可部队是部队,地方是地方,而且这是在东北,是在长白山老区,解放入关百万大军的东北,拥军这方面绝对是拔尖的。
更不用说在1950年的国家政策优待条例中有明确规定,挂光荣牌匾是允许的。
毕竟相比较给钱给物资,精神文明方面也要有保证。
谢一城家里有好几块功臣之家木匾,还有光荣军属门牌。
功臣之家是只有一等功和特等功才会给发放,谢一城和谢一国两人在部队大大小小多次立功表现,证书、勋章、牌匾家里可不少。
谢一国是在部队,媳妇孩子也不在面前,可根还在屯子里,所以一同挂在家里。
还有家里父母作为烈士,整个长白山,整个东北甚至全国来看,很少能跟他们家比的。
而作为老区,对于这种在部队有多次立功表现的人员,威望也比寻常人要高出一截。
不夸张地说,这种活着立大功堪比民间战神。
屯子里都是普通老百姓,哪怕是白平安之前也就是个小队队长,回到管理区也就是个书记,级别都够不上进政府。
而谢一城不一样,他是干部,哪怕现在是在森林公安总队,如果下到地方也是比公社书记还要高的干部。
这种实际身份和威望都相当高的人,加上又是本土本屯人,威望可想而知。
看着白平安左右指挥一直忙活歇不下,谢一城跟其他人闲聊一会儿主动招呼一声后回家。
此时的胡碧芸还在教课,谢一城也不去打扰她,等她下课。
回到家,孩子都不在,大概率是在白敏兰那边又或者王芳那边帮忙带着。
这也已经成为习惯,谢一城将东西放下,看着置办整齐,插不上手忙活的屋内有种别样心安,之后也没有忙其他,稍微擦拭一番路上的灰尘和疲惫,换了一身干净衣服,躺在没烧火的炕上轻眯着眼,没一会睡了过去。

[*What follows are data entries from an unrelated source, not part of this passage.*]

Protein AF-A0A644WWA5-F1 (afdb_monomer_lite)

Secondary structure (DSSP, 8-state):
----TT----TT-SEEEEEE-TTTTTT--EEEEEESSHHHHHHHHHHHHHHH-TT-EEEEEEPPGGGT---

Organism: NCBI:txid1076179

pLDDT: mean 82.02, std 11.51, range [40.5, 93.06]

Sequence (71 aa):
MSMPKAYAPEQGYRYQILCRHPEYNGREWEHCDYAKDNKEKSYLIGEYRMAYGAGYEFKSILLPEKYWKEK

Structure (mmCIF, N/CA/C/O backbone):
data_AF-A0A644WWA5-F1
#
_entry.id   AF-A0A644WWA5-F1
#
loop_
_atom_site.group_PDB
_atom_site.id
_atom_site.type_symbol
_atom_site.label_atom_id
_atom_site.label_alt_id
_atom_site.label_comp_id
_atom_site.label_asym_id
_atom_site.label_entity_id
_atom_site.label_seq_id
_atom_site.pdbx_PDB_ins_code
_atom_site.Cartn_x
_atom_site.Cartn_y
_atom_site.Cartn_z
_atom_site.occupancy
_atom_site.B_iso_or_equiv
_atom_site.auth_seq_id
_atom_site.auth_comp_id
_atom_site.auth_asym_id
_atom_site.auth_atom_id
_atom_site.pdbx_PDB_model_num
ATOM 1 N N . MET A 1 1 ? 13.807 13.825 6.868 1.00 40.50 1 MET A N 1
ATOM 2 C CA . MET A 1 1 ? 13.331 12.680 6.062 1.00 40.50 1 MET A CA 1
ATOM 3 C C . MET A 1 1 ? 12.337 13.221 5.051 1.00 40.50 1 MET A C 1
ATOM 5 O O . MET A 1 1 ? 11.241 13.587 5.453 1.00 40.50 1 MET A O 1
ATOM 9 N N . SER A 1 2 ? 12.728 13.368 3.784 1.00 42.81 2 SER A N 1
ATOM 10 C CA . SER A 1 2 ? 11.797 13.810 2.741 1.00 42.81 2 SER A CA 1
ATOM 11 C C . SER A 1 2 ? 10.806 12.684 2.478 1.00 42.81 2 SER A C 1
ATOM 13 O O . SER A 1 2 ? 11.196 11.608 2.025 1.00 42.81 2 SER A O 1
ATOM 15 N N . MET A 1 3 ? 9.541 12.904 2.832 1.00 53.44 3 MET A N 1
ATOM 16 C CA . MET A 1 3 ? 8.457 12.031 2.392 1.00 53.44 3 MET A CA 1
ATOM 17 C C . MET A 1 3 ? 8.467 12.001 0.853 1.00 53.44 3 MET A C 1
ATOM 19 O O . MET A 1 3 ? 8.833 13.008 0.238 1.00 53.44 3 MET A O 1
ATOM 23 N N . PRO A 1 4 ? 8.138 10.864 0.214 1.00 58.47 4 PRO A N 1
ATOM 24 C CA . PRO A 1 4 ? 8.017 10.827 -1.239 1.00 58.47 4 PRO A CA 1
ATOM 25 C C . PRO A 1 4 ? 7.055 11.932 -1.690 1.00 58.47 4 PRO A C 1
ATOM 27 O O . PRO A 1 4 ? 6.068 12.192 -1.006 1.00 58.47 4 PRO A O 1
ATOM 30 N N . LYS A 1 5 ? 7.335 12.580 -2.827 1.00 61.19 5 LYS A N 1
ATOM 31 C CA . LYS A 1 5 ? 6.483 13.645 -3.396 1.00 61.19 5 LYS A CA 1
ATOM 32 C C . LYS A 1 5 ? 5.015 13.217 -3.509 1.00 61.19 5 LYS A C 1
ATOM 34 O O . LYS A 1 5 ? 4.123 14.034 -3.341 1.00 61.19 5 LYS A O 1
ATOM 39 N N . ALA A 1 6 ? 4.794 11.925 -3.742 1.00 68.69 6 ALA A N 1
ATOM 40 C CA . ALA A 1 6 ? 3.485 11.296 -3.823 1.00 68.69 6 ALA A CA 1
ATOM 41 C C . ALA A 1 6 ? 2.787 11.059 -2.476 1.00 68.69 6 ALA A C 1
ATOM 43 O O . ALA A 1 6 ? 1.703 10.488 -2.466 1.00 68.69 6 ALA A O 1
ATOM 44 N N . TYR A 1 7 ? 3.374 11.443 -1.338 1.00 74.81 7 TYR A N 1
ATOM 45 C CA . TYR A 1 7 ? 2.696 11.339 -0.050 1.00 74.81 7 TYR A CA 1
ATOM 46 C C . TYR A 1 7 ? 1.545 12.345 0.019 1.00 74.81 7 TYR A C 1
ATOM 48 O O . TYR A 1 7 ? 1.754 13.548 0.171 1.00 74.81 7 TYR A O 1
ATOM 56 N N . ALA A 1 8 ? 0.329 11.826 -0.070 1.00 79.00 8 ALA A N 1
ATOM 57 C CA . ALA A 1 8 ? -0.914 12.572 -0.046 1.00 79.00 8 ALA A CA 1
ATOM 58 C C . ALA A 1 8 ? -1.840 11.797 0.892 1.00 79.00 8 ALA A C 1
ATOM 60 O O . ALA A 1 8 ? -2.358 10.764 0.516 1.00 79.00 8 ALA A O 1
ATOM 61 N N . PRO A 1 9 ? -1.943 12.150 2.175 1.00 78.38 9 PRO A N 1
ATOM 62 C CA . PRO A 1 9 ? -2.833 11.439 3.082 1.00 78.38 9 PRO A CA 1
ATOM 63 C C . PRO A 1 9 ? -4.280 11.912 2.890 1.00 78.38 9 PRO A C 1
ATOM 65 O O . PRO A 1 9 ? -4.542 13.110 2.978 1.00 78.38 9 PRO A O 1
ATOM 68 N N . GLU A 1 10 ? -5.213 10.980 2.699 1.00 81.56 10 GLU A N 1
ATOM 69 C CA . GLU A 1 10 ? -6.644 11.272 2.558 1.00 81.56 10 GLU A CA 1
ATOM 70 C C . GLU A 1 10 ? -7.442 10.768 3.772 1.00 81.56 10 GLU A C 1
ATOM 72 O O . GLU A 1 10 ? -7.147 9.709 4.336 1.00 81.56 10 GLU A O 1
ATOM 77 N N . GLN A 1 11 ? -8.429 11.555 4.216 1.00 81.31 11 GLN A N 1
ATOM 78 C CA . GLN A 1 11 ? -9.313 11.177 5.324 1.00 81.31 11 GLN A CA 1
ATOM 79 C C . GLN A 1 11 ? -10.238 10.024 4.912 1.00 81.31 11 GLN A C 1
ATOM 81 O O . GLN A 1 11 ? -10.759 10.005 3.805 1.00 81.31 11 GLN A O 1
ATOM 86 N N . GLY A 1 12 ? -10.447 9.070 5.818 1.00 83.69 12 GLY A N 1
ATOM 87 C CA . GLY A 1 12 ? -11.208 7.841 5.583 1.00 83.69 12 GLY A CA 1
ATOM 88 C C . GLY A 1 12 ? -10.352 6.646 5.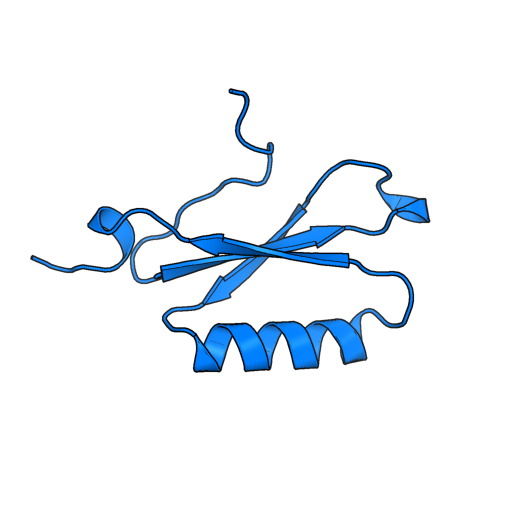149 1.00 83.69 12 GLY A C 1
ATOM 89 O O . GLY A 1 12 ? -10.830 5.513 5.192 1.00 83.69 12 GLY A O 1
ATOM 90 N N . TYR A 1 13 ? -9.074 6.856 4.810 1.00 85.75 13 TYR A N 1
ATOM 91 C CA . TYR A 1 13 ? -8.194 5.797 4.316 1.00 85.75 13 TYR A CA 1
ATOM 92 C C . TYR A 1 13 ? -7.034 5.490 5.260 1.00 85.75 13 TYR A C 1
ATOM 94 O O . TYR A 1 13 ? -6.382 6.369 5.828 1.00 85.75 13 TYR A O 1
ATOM 102 N N . ARG A 1 14 ? -6.752 4.195 5.421 1.00 88.19 14 ARG A N 1
ATOM 103 C CA . ARG A 1 14 ? -5.710 3.686 6.321 1.00 88.19 14 ARG A CA 1
ATOM 104 C C . ARG A 1 14 ? -4.370 3.506 5.631 1.00 88.19 14 ARG A C 1
ATOM 106 O O . ARG A 1 14 ? -3.326 3.600 6.274 1.00 88.19 14 ARG A O 1
ATOM 113 N N . TYR A 1 15 ? -4.387 3.234 4.337 1.00 89.94 15 TYR A N 1
ATOM 114 C CA . TYR A 1 15 ? -3.208 2.976 3.535 1.00 89.94 15 TYR A CA 1
ATOM 115 C C . TYR A 1 15 ? -3.226 3.858 2.296 1.00 89.94 15 TYR A C 1
ATOM 117 O O . TYR A 1 15 ? -4.252 4.001 1.641 1.00 89.94 15 TYR A O 1
ATOM 125 N N . GLN A 1 16 ? -2.066 4.395 1.949 1.00 90.69 16 GLN A N 1
ATOM 126 C CA . GLN A 1 16 ? -1.818 4.998 0.651 1.00 90.69 16 GLN A CA 1
ATOM 127 C C . GLN A 1 16 ? -1.001 4.021 -0.191 1.00 90.69 16 GLN A C 1
ATOM 129 O O . GLN A 1 16 ? 0.046 3.538 0.247 1.00 90.69 16 GLN A O 1
ATOM 134 N N . ILE A 1 17 ? -1.472 3.721 -1.393 1.00 91.38 17 ILE A N 1
ATOM 135 C CA . ILE A 1 17 ? -0.799 2.865 -2.362 1.00 91.38 17 ILE A CA 1
ATOM 136 C C . ILE A 1 17 ? -0.016 3.755 -3.322 1.00 91.38 17 ILE A C 1
ATOM 138 O O . ILE A 1 17 ? -0.531 4.720 -3.886 1.00 91.38 17 ILE A O 1
ATOM 142 N N . LEU A 1 18 ? 1.251 3.412 -3.495 1.00 90.38 18 LEU A N 1
ATOM 143 C CA . LEU A 1 18 ? 2.170 4.023 -4.431 1.00 90.38 18 LEU A CA 1
ATOM 144 C C . LEU A 1 18 ? 2.555 3.005 -5.499 1.00 90.38 18 LEU A C 1
ATOM 146 O O . LEU A 1 18 ? 2.737 1.822 -5.194 1.00 90.38 18 LEU A O 1
ATOM 150 N N . CYS A 1 19 ? 2.729 3.474 -6.724 1.00 89.50 19 CYS A N 1
ATOM 151 C CA . CYS A 1 19 ? 3.250 2.694 -7.836 1.00 89.50 19 CYS A CA 1
ATOM 152 C C . CYS A 1 19 ? 4.491 3.382 -8.410 1.00 89.50 19 CYS A C 1
ATOM 154 O O . CYS A 1 19 ? 4.693 4.586 -8.247 1.00 89.50 19 CYS A O 1
ATOM 156 N N . ARG A 1 20 ? 5.369 2.607 -9.037 1.00 88.25 20 ARG A N 1
ATOM 157 C CA . ARG A 1 20 ? 6.443 3.142 -9.873 1.00 88.25 20 ARG A CA 1
ATOM 158 C C . ARG A 1 20 ? 6.784 2.158 -10.972 1.00 88.25 20 ARG A C 1
ATOM 160 O O . ARG A 1 20 ? 6.706 0.949 -10.756 1.00 88.25 20 ARG A O 1
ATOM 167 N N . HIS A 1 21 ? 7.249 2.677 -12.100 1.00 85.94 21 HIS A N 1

等胡碧芸上完课,孩子们离开教室各自回家,她整理好所有东西向着家里走去。
路上有其他人看见胡碧芸打着招呼道着辛苦,随后再开口:“碧芸!你当家的回来了,赶紧回去瞧瞧。”
“我家当家的?”胡碧芸有些没反应过来,“啥叫我当家的回来了?他还在队里忙活事,一时半会可回不来。”
“真不骗你,人刚刚过来一趟聊了一阵,现在已经回家了,你赶紧去瞧瞧。”
如果一个说谢一城回来她还有些不信,关键是几个人搭话都是这么说,胡碧芸也有些待不住,招呼都来不及打,迈开步子往家奔去。
推开门胡碧芸看着放在桌子上的行囊心中一喜,还真回来了,稍微一看就瞧见谢一城躺在炕上,走上前刚想喊出声,看着谢一城起伏胸口带着轻鼾,又咽了下去,只是坐在一旁看了一会,随后将行囊拎到屋外,没有再打扰。